> **Try it**: Please quote exactly the lines below from the line containing "ATOM 323 O O" to the line containing "ATOM 331 C CA", both lines included, and nothing else.
***** Recorded information *****
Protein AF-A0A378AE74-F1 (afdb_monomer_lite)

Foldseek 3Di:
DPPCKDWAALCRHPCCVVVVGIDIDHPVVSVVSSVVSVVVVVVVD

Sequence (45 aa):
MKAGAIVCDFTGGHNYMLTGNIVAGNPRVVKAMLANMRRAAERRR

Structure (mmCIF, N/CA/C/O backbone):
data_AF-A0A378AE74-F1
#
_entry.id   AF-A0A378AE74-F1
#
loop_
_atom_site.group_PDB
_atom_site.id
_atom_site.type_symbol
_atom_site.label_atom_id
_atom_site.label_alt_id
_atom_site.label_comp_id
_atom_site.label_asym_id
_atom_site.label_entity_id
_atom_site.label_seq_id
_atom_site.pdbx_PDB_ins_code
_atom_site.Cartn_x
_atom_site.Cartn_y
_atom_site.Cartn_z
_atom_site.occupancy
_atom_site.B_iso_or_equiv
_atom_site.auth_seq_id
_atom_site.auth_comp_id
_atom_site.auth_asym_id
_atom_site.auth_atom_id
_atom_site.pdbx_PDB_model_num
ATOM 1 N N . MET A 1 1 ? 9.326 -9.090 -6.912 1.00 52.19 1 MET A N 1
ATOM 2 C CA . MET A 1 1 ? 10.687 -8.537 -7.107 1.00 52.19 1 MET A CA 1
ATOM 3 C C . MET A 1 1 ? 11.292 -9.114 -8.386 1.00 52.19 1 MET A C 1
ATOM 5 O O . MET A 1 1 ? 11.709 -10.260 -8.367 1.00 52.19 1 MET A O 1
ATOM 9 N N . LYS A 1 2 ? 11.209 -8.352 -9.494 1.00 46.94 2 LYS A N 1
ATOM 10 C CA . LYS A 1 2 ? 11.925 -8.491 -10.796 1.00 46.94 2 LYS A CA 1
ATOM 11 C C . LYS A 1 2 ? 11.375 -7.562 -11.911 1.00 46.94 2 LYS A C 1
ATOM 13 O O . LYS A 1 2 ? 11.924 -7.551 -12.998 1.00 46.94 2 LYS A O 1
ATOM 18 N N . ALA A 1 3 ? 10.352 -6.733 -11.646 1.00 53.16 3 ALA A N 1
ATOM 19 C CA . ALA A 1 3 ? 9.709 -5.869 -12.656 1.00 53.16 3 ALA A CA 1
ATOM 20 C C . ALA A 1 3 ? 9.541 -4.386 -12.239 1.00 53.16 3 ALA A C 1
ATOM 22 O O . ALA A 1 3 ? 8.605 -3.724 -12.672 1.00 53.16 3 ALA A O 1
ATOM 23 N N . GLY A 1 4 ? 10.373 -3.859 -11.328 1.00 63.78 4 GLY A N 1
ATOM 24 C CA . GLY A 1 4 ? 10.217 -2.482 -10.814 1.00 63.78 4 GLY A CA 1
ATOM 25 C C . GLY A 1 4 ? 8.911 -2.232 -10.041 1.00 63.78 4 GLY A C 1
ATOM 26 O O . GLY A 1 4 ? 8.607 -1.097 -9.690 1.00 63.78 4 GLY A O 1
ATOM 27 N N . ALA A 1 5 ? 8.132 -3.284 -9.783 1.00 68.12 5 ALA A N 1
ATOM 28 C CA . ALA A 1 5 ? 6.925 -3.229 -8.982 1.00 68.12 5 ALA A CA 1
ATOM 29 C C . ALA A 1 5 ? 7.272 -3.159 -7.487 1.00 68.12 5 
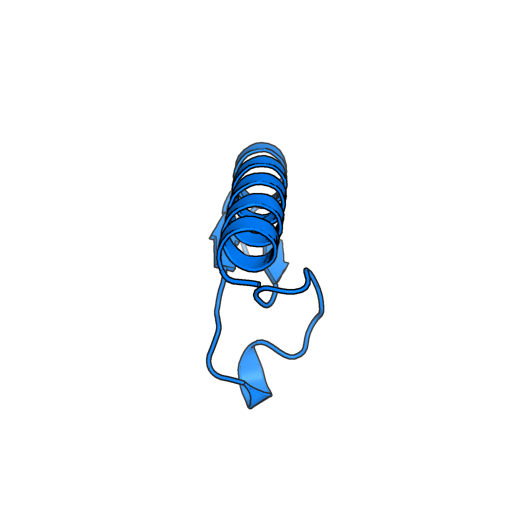ALA A C 1
ATOM 31 O O . ALA A 1 5 ? 8.127 -3.912 -7.010 1.00 68.12 5 ALA A O 1
ATOM 32 N N . ILE A 1 6 ? 6.586 -2.271 -6.771 1.00 80.00 6 ILE A N 1
ATOM 33 C CA . ILE A 1 6 ? 6.669 -2.100 -5.319 1.00 80.00 6 ILE A CA 1
ATOM 34 C C . ILE A 1 6 ? 5.506 -2.864 -4.689 1.00 80.00 6 ILE A C 1
ATOM 36 O O . ILE A 1 6 ? 4.413 -2.903 -5.257 1.00 80.00 6 ILE A O 1
ATOM 40 N N . VAL A 1 7 ? 5.765 -3.478 -3.535 1.00 76.38 7 VAL A N 1
ATOM 41 C CA . VAL A 1 7 ? 4.761 -4.152 -2.706 1.00 76.38 7 VAL A CA 1
ATOM 42 C C . VAL A 1 7 ? 4.649 -3.397 -1.385 1.00 76.38 7 VAL A C 1
ATOM 44 O O . VAL A 1 7 ? 5.668 -3.174 -0.731 1.00 76.38 7 VAL A O 1
ATOM 47 N N . CYS A 1 8 ? 3.438 -2.995 -1.010 1.00 77.50 8 CYS A N 1
ATOM 48 C CA . CYS A 1 8 ? 3.151 -2.312 0.249 1.00 77.50 8 CYS A CA 1
ATOM 49 C C . CYS A 1 8 ? 1.751 -2.666 0.777 1.00 77.50 8 CYS A C 1
ATOM 51 O O . CYS A 1 8 ? 0.950 -3.289 0.080 1.00 77.50 8 CYS A O 1
ATOM 53 N N . ASP A 1 9 ? 1.463 -2.295 2.023 1.00 82.50 9 ASP A N 1
ATOM 54 C CA . ASP A 1 9 ? 0.118 -2.395 2.600 1.00 82.50 9 ASP A CA 1
ATOM 55 C C . ASP A 1 9 ? -0.778 -1.199 2.197 1.00 82.50 9 ASP A C 1
ATOM 57 O O . ASP A 1 9 ? -0.344 -
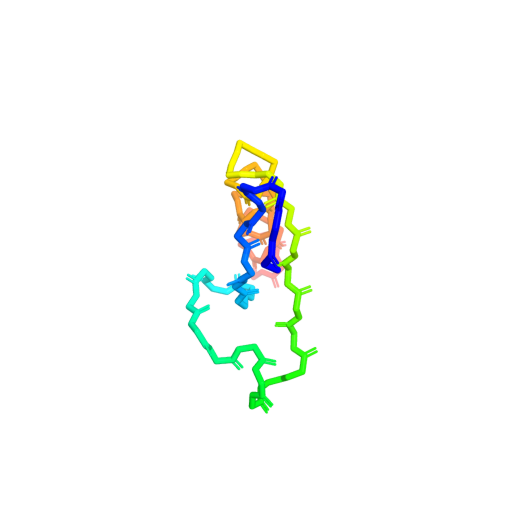0.269 1.516 1.00 82.50 9 ASP A O 1
ATOM 61 N N . PHE A 1 10 ? -2.047 -1.190 2.625 1.00 80.00 10 PHE A N 1
ATOM 62 C CA . PHE A 1 10 ? -3.012 -0.116 2.307 1.00 80.00 10 PHE A CA 1
ATOM 63 C C . PHE A 1 10 ? -2.654 1.252 2.901 1.00 80.00 10 PHE A C 1
ATOM 65 O O . PHE A 1 10 ? -3.248 2.262 2.525 1.00 80.00 10 PHE A O 1
ATOM 72 N N . THR A 1 11 ? -1.679 1.297 3.808 1.00 75.69 11 THR A N 1
ATOM 73 C CA . THR A 1 11 ? -1.116 2.534 4.355 1.00 75.69 11 THR A CA 1
ATOM 74 C C . THR A 1 11 ? 0.188 2.938 3.661 1.00 75.69 11 THR A C 1
ATOM 76 O O . THR A 1 11 ? 0.733 4.001 3.950 1.00 75.69 11 THR A O 1
ATOM 79 N N . GLY A 1 12 ? 0.667 2.136 2.703 1.00 68.44 12 GLY A N 1
ATOM 80 C CA . GLY A 1 12 ? 1.949 2.319 2.028 1.00 68.44 12 GLY A CA 1
ATOM 81 C C . GLY A 1 12 ? 3.151 1.801 2.824 1.00 68.44 12 GLY A C 1
ATOM 82 O O . GLY A 1 12 ? 4.283 2.063 2.426 1.00 68.44 12 GLY A O 1
ATOM 83 N N . GLY A 1 13 ? 2.926 1.080 3.923 1.00 74.94 13 GLY A N 1
ATOM 84 C CA . GLY A 1 13 ? 3.958 0.485 4.764 1.00 74.94 13 GLY A CA 1
ATOM 85 C C . GLY A 1 13 ? 4.386 -0.918 4.323 1.00 74.94 13 GLY A C 1
ATOM 86 O O . GLY A 1 13 ? 3.980 -1.441 3.281 1.00 74.94 13 GLY A O 1
ATOM 87 N N . HIS A 1 14 ? 5.226 -1.541 5.152 1.00 77.38 14 HIS A N 1
ATOM 88 C CA . HIS A 1 14 ? 5.789 -2.876 4.926 1.00 77.38 14 HIS A CA 1
ATOM 89 C C . HIS A 1 14 ? 5.064 -3.984 5.715 1.00 77.38 14 HIS A C 1
ATOM 91 O O . HIS A 1 14 ? 5.520 -5.125 5.729 1.00 77.38 14 HIS A O 1
ATOM 97 N N . ASN A 1 15 ? 3.912 -3.690 6.330 1.00 78.12 15 ASN A N 1
ATOM 98 C CA . ASN A 1 15 ? 3.172 -4.643 7.167 1.00 78.12 15 ASN A CA 1
ATOM 99 C C . ASN A 1 15 ? 2.202 -5.520 6.361 1.00 78.12 15 ASN A C 1
ATOM 101 O O . ASN A 1 15 ? 1.290 -6.137 6.920 1.00 78.12 15 ASN A O 1
ATOM 105 N N . TYR A 1 16 ? 2.389 -5.608 5.044 1.00 73.44 16 TYR A N 1
ATOM 106 C CA . TYR A 1 16 ? 1.546 -6.410 4.157 1.00 73.44 16 TYR A CA 1
ATOM 107 C C . TYR A 1 16 ? 1.590 -7.907 4.510 1.00 73.44 16 TYR A C 1
ATOM 109 O O . TYR A 1 16 ? 0.598 -8.606 4.329 1.00 73.44 16 TYR A O 1
ATOM 117 N N . MET A 1 17 ? 2.696 -8.384 5.096 1.00 70.06 17 MET A N 1
ATOM 118 C CA . MET A 1 17 ? 2.838 -9.772 5.564 1.00 70.06 17 MET A CA 1
ATOM 119 C 
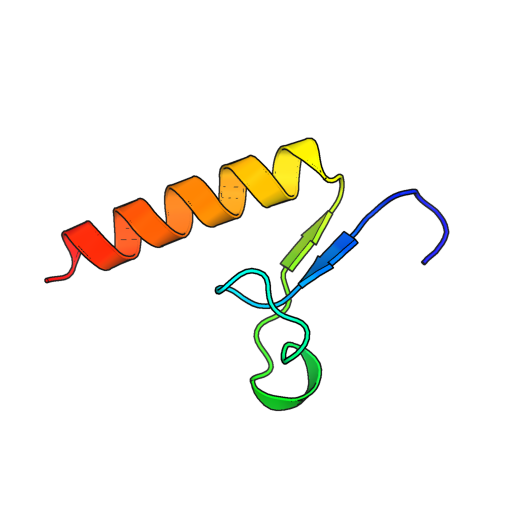C . MET A 1 17 ? 2.073 -10.069 6.862 1.00 70.06 17 MET A C 1
ATOM 121 O O . MET A 1 17 ? 1.722 -11.217 7.103 1.00 70.06 17 MET A O 1
ATOM 125 N N . LEU A 1 18 ? 1.818 -9.055 7.697 1.00 75.44 18 LEU A N 1
ATOM 126 C CA . LEU A 1 18 ? 1.126 -9.211 8.985 1.00 75.44 18 LEU A CA 1
ATOM 127 C C . LEU A 1 18 ? -0.372 -8.921 8.873 1.00 75.44 18 LEU A C 1
ATOM 129 O O . LEU A 1 18 ? -1.185 -9.565 9.524 1.00 75.44 18 LEU A O 1
ATOM 133 N N . THR A 1 19 ? -0.737 -7.942 8.047 1.00 76.00 19 THR A N 1
ATOM 134 C CA . THR A 1 19 ? -2.130 -7.503 7.877 1.00 76.00 19 THR A CA 1
ATOM 135 C C . THR A 1 19 ? -2.880 -8.279 6.796 1.00 76.00 19 THR A C 1
ATOM 137 O O . THR A 1 19 ? -4.097 -8.155 6.705 1.00 76.00 19 THR A O 1
ATOM 140 N N . GLY A 1 20 ? -2.171 -9.027 5.941 1.00 77.94 20 GLY A N 1
ATOM 141 C CA . GLY A 1 20 ? -2.743 -9.709 4.774 1.00 77.94 20 GLY A CA 1
ATOM 142 C C . GLY A 1 20 ? -3.194 -8.769 3.647 1.00 77.94 20 GLY A C 1
ATOM 143 O O . GLY A 1 20 ? -3.646 -9.234 2.603 1.00 77.94 20 GLY A O 1
ATOM 144 N N . ASN A 1 21 ? -3.051 -7.452 3.822 1.00 79.12 21 ASN A N 1
ATOM 145 C CA . ASN A 1 21 ? -3.411 -6.454 2.822 1.00 79.12 21 ASN A CA 1
ATOM 146 C C . ASN A 1 21 ? -2.208 -6.181 1.923 1.00 79.12 21 ASN A C 1
ATOM 148 O O . ASN A 1 21 ? -1.241 -5.551 2.350 1.00 79.12 21 ASN A O 1
ATOM 152 N N . ILE A 1 22 ? -2.275 -6.644 0.676 1.00 82.81 22 ILE A N 1
ATOM 153 C CA . ILE A 1 22 ? -1.168 -6.553 -0.279 1.00 82.81 22 ILE A CA 1
ATOM 154 C C . ILE A 1 22 ? -1.578 -5.661 -1.452 1.00 82.81 22 ILE A C 1
ATOM 156 O O . ILE A 1 22 ? -2.546 -5.942 -2.155 1.00 82.81 22 ILE A O 1
ATOM 160 N N . VAL A 1 23 ? -0.799 -4.610 -1.700 1.00 80.50 23 VAL A N 1
ATOM 161 C CA . VAL A 1 23 ? -0.852 -3.791 -2.916 1.00 80.50 23 VAL A CA 1
ATOM 162 C C . VAL A 1 23 ? 0.468 -3.972 -3.640 1.00 80.50 23 VAL A C 1
ATOM 164 O O . VAL A 1 23 ? 1.525 -3.668 -3.095 1.00 80.50 23 VAL A O 1
ATOM 167 N N . ALA A 1 24 ? 0.420 -4.478 -4.871 1.00 83.81 24 ALA A N 1
ATOM 168 C CA . ALA A 1 24 ? 1.604 -4.732 -5.680 1.00 83.81 24 ALA A CA 1
ATOM 169 C C . ALA A 1 24 ? 1.426 -4.157 -7.087 1.00 83.81 24 ALA A C 1
ATOM 171 O O . ALA A 1 24 ? 0.427 -4.421 -7.753 1.00 83.81 24 ALA A O 1
ATOM 172 N N . GLY A 1 25 ? 2.399 -3.381 -7.562 1.00 83.69 25 GLY A N 1
ATOM 173 C CA . GLY A 1 25 ? 2.346 -2.814 -8.909 1.00 83.69 25 GLY A CA 1
ATOM 174 C C . GLY A 1 25 ? 3.451 -1.804 -9.191 1.00 83.69 25 GLY A C 1
ATOM 175 O O . GLY A 1 25 ? 4.322 -1.557 -8.360 1.00 83.69 25 GLY A O 1
ATOM 176 N N . ASN A 1 26 ? 3.424 -1.200 -10.379 1.00 84.19 26 ASN A N 1
ATOM 177 C CA . ASN A 1 26 ? 4.350 -0.123 -10.739 1.00 84.19 26 ASN A CA 1
ATOM 178 C C . ASN A 1 26 ? 4.169 1.088 -9.788 1.00 84.19 26 ASN A C 1
ATOM 180 O O . ASN A 1 26 ? 3.021 1.442 -9.502 1.00 84.19 26 ASN A O 1
ATOM 184 N N . PRO A 1 27 ? 5.249 1.767 -9.348 1.00 82.56 27 PRO A N 1
ATOM 185 C CA . PRO A 1 27 ? 5.194 2.914 -8.438 1.00 82.56 27 PRO A CA 1
ATOM 186 C C . PRO A 1 27 ? 4.129 3.970 -8.777 1.00 
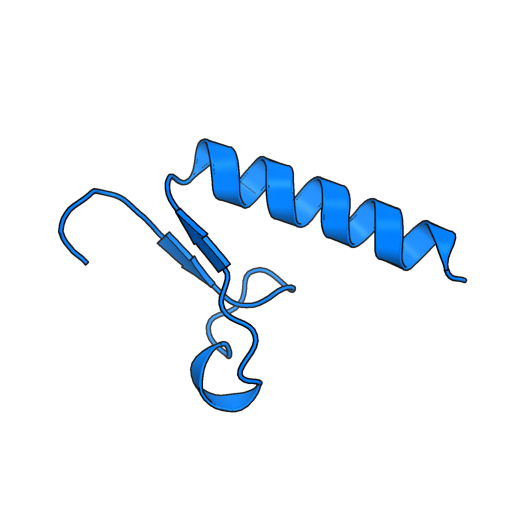82.56 27 PRO A C 1
ATOM 188 O O . PRO A 1 27 ? 3.468 4.488 -7.877 1.00 82.56 27 PRO A O 1
ATOM 191 N N . ARG A 1 28 ? 3.915 4.275 -10.069 1.00 82.69 28 ARG A N 1
ATOM 192 C CA . ARG A 1 28 ? 2.894 5.252 -10.502 1.00 82.69 28 ARG A CA 1
ATOM 193 C C . ARG A 1 28 ? 1.470 4.780 -10.201 1.00 82.69 28 ARG A C 1
ATOM 195 O O . ARG A 1 28 ? 0.642 5.572 -9.758 1.00 82.69 28 ARG A O 1
ATOM 202 N N . VAL A 1 29 ? 1.206 3.494 -10.418 1.00 84.31 29 VAL A N 1
ATOM 203 C CA . VAL A 1 29 ? -0.104 2.869 -10.193 1.00 84.31 29 VAL A CA 1
ATOM 204 C C . VAL A 1 29 ? -0.366 2.717 -8.698 1.00 84.31 29 VAL A C 1
ATOM 206 O O . VAL A 1 29 ? -1.431 3.105 -8.228 1.00 84.31 29 VAL A O 1
ATOM 209 N N . VAL A 1 30 ? 0.629 2.254 -7.936 1.00 83.81 30 VAL A N 1
ATOM 210 C CA . VAL A 1 30 ? 0.530 2.109 -6.474 1.00 83.81 30 VAL A CA 1
ATOM 211 C C . VAL A 1 30 ? 0.236 3.458 -5.811 1.00 83.81 30 VAL A C 1
ATOM 213 O O . VAL A 1 30 ? -0.656 3.549 -4.971 1.00 83.81 30 VAL A O 1
ATOM 216 N N . LYS A 1 31 ? 0.899 4.540 -6.244 1.00 82.50 31 LYS A N 1
ATOM 217 C CA . LYS A 1 31 ? 0.635 5.894 -5.728 1.00 82.50 31 LYS A CA 1
ATOM 218 C C . LYS A 1 31 ? -0.807 6.349 -5.981 1.00 82.50 31 LYS A C 1
ATOM 220 O O . LYS A 1 31 ? -1.439 6.901 -5.082 1.00 82.50 31 LYS A O 1
ATOM 225 N N . ALA A 1 32 ? -1.330 6.119 -7.186 1.00 85.50 32 ALA A N 1
ATOM 226 C CA . ALA A 1 32 ? -2.707 6.469 -7.531 1.00 85.50 32 ALA A CA 1
ATOM 227 C C . ALA A 1 32 ? -3.731 5.628 -6.746 1.00 85.50 32 ALA A C 1
ATOM 229 O O . ALA A 1 32 ? -4.728 6.165 -6.262 1.00 85.50 32 ALA A O 1
ATOM 230 N N . MET A 1 33 ? -3.461 4.330 -6.566 1.00 83.50 33 MET A N 1
ATOM 231 C CA . MET A 1 33 ? -4.294 3.431 -5.763 1.00 83.50 33 MET A CA 1
ATOM 232 C C . MET A 1 33 ? -4.374 3.891 -4.305 1.00 83.50 33 MET A C 1
ATOM 234 O O . MET A 1 33 ? -5.476 4.101 -3.806 1.00 83.50 33 MET A O 1
ATOM 238 N N . LEU A 1 34 ? -3.237 4.143 -3.648 1.00 83.75 34 LEU A N 1
ATOM 239 C CA . LEU A 1 34 ? -3.209 4.607 -2.255 1.00 83.75 34 LEU A CA 1
ATOM 240 C C . LEU A 1 34 ? -3.939 5.948 -2.074 1.00 83.75 34 LEU A C 1
ATOM 242 O O . LEU A 1 34 ? -4.682 6.123 -1.108 1.00 83.75 34 LEU A O 1
ATOM 246 N N . ALA A 1 35 ? -3.795 6.880 -3.024 1.00 84.50 35 ALA A N 1
ATOM 247 C CA . ALA A 1 35 ? -4.518 8.152 -2.994 1.00 84.50 35 ALA A CA 1
ATOM 248 C C . ALA A 1 35 ? -6.045 7.963 -3.087 1.00 84.50 35 ALA A C 1
ATOM 250 O O . ALA A 1 35 ? -6.795 8.610 -2.354 1.00 84.50 35 ALA A O 1
ATOM 251 N N . ASN A 1 36 ? -6.511 7.053 -3.948 1.00 84.50 36 ASN A N 1
ATOM 252 C CA . ASN A 1 36 ? -7.933 6.729 -4.066 1.00 84.50 36 ASN A CA 1
ATOM 253 C C . ASN A 1 36 ? -8.468 6.001 -2.826 1.00 84.50 36 ASN A C 1
ATOM 255 O O . ASN A 1 36 ? -9.561 6.318 -2.362 1.00 84.50 36 ASN A O 1
ATOM 259 N N . MET A 1 37 ? -7.700 5.067 -2.260 1.00 83.00 37 MET A N 1
ATOM 260 C CA . MET A 1 37 ? -8.088 4.336 -1.049 1.00 83.00 37 MET A CA 1
ATOM 261 C C . MET A 1 37 ? -8.200 5.266 0.160 1.00 83.00 37 MET A C 1
ATOM 263 O O . MET A 1 37 ? -9.166 5.169 0.914 1.00 83.00 37 MET A O 1
ATOM 267 N N . ARG A 1 38 ? -7.276 6.225 0.302 1.00 81.19 38 ARG A N 1
ATOM 268 C CA . ARG A 1 38 ? -7.339 7.250 1.350 1.00 81.19 38 ARG A CA 1
ATOM 269 C C . ARG A 1 38 ? -8.582 8.132 1.21
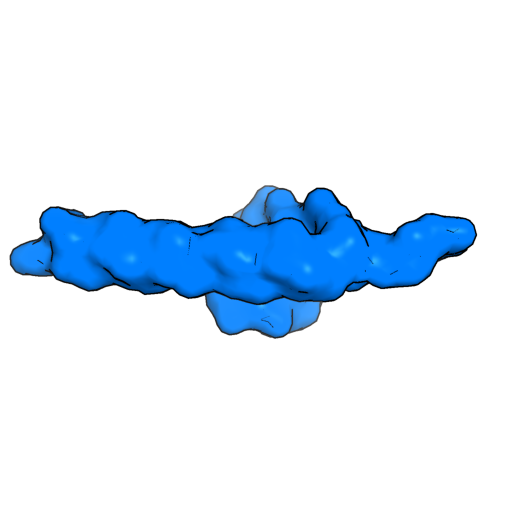7 1.00 81.19 38 ARG A C 1
ATOM 271 O O . ARG A 1 38 ? -9.319 8.281 2.185 1.00 81.19 38 ARG A O 1
ATOM 278 N N . ARG A 1 39 ? -8.881 8.615 0.004 1.00 75.81 39 ARG A N 1
ATOM 279 C CA . ARG A 1 39 ? -10.123 9.360 -0.283 1.00 75.81 39 ARG A CA 1
ATOM 280 C C . ARG A 1 39 ? -11.383 8.545 0.019 1.00 75.81 39 ARG A C 1
ATOM 282 O O . ARG A 1 39 ? -12.369 9.086 0.508 1.00 75.81 39 ARG A O 1
ATOM 289 N N . ALA A 1 40 ? -11.375 7.247 -0.283 1.00 74.31 40 ALA A N 1
ATOM 290 C CA . ALA A 1 40 ? -12.503 6.362 -0.003 1.00 74.31 40 ALA A CA 1
ATOM 291 C C . ALA A 1 40 ? -12.693 6.111 1.505 1.00 74.31 40 ALA A C 1
ATOM 293 O O . ALA A 1 40 ? -13.830 6.047 1.966 1.00 74.31 40 ALA A O 1
ATOM 294 N N . ALA A 1 41 ? -11.603 6.004 2.272 1.00 71.94 41 ALA A N 1
ATOM 295 C CA . ALA A 1 41 ? -11.646 5.882 3.729 1.00 71.94 41 ALA A CA 1
ATOM 296 C C . ALA A 1 41 ? -12.151 7.170 4.403 1.00 71.94 41 ALA A C 1
ATOM 298 O O . ALA A 1 41 ? -12.913 7.098 5.363 1.00 71.94 41 ALA A O 1
ATOM 299 N N . GLU A 1 42 ? -11.783 8.337 3.869 1.00 73.12 42 GLU A N 1
ATOM 300 C CA . GLU A 1 42 ? -12.281 9.643 4.321 1.00 73.12 42 GLU A CA 1
ATOM 301 C C . GLU A 1 42 ? -13.780 9.823 4.032 1.00 73.12 42 GLU A C 1
ATOM 303 O O . GLU A 1 42 ? -14.486 10.393 4.851 1.00 73.12 42 GLU A O 1
ATOM 308 N N . ARG A 1 43 ? -14.293 9.275 2.921 1.00 68.19 43 ARG A N 1
ATOM 309 C CA . ARG A 1 43 ? -15.732 9.292 2.577 1.00 68.19 43 ARG A CA 1
ATOM 310
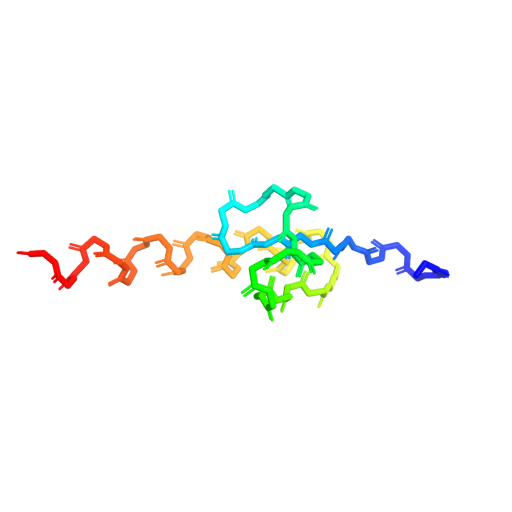 C C . ARG A 1 43 ? -16.611 8.353 3.410 1.00 68.19 43 ARG A C 1
ATOM 312 O O . ARG A 1 43 ? -17.828 8.391 3.263 1.00 68.19 43 ARG A O 1
ATOM 319 N N . ARG A 1 44 ? -16.015 7.461 4.203 1.00 61.28 44 ARG A N 1
ATOM 320 C CA . ARG A 1 44 ? -16.732 6.508 5.068 1.00 61.28 44 ARG A CA 1
ATOM 321 C C . ARG A 1 44 ? -16.758 6.934 6.543 1.00 61.28 44 ARG A C 1
ATOM 323 O O . ARG A 1 44 ? -17.210 6.149 7.371 1.00 61.28 44 ARG A O 1
ATOM 330 N N . ARG A 1 45 ? -16.271 8.137 6.858 1.00 52.59 45 ARG A N 1
ATOM 331 C CA . ARG A 1 45 ? -16.478 8.823 8.141 1.00 52.59 45 ARG A CA 1
ATOM 332 C C . ARG A 1 45 ? -17.535 9.900 7.969 1.00 52.59 45 ARG A C 1
ATOM 334 O O . ARG A 1 45 ? -18.272 10.112 8.951 1.00 52.59 45 ARG A O 1
#

pLDDT: mean 75.58, std 9.58, range [46.94, 85.5]

Organism: Klebsiella pneumoniae (NCBI:txid573)

Secondary structure (DSSP, 8-state):
--SS-EEE-TTSSSTHHHH---EEE-HHHHHHHHHHHHHHHHTT-

Radius of gyration: 11.09 Å; chains: 1; bounding box: 29×19×22 Å
*****
> **The completed task**:
ATOM 323 O O . ARG A 1 44 ? -17.210 6.149 7.371 1.00 61.28 44 ARG A O 1
ATOM 330 N N . ARG A 1 45 ? -16.271 8.137 6.858 1.00 52.59 45 ARG A N 1
ATOM 331 C CA . ARG A 1 45 ? -16.478 8.823 8.141 1.00 52.59 45 ARG A CA 1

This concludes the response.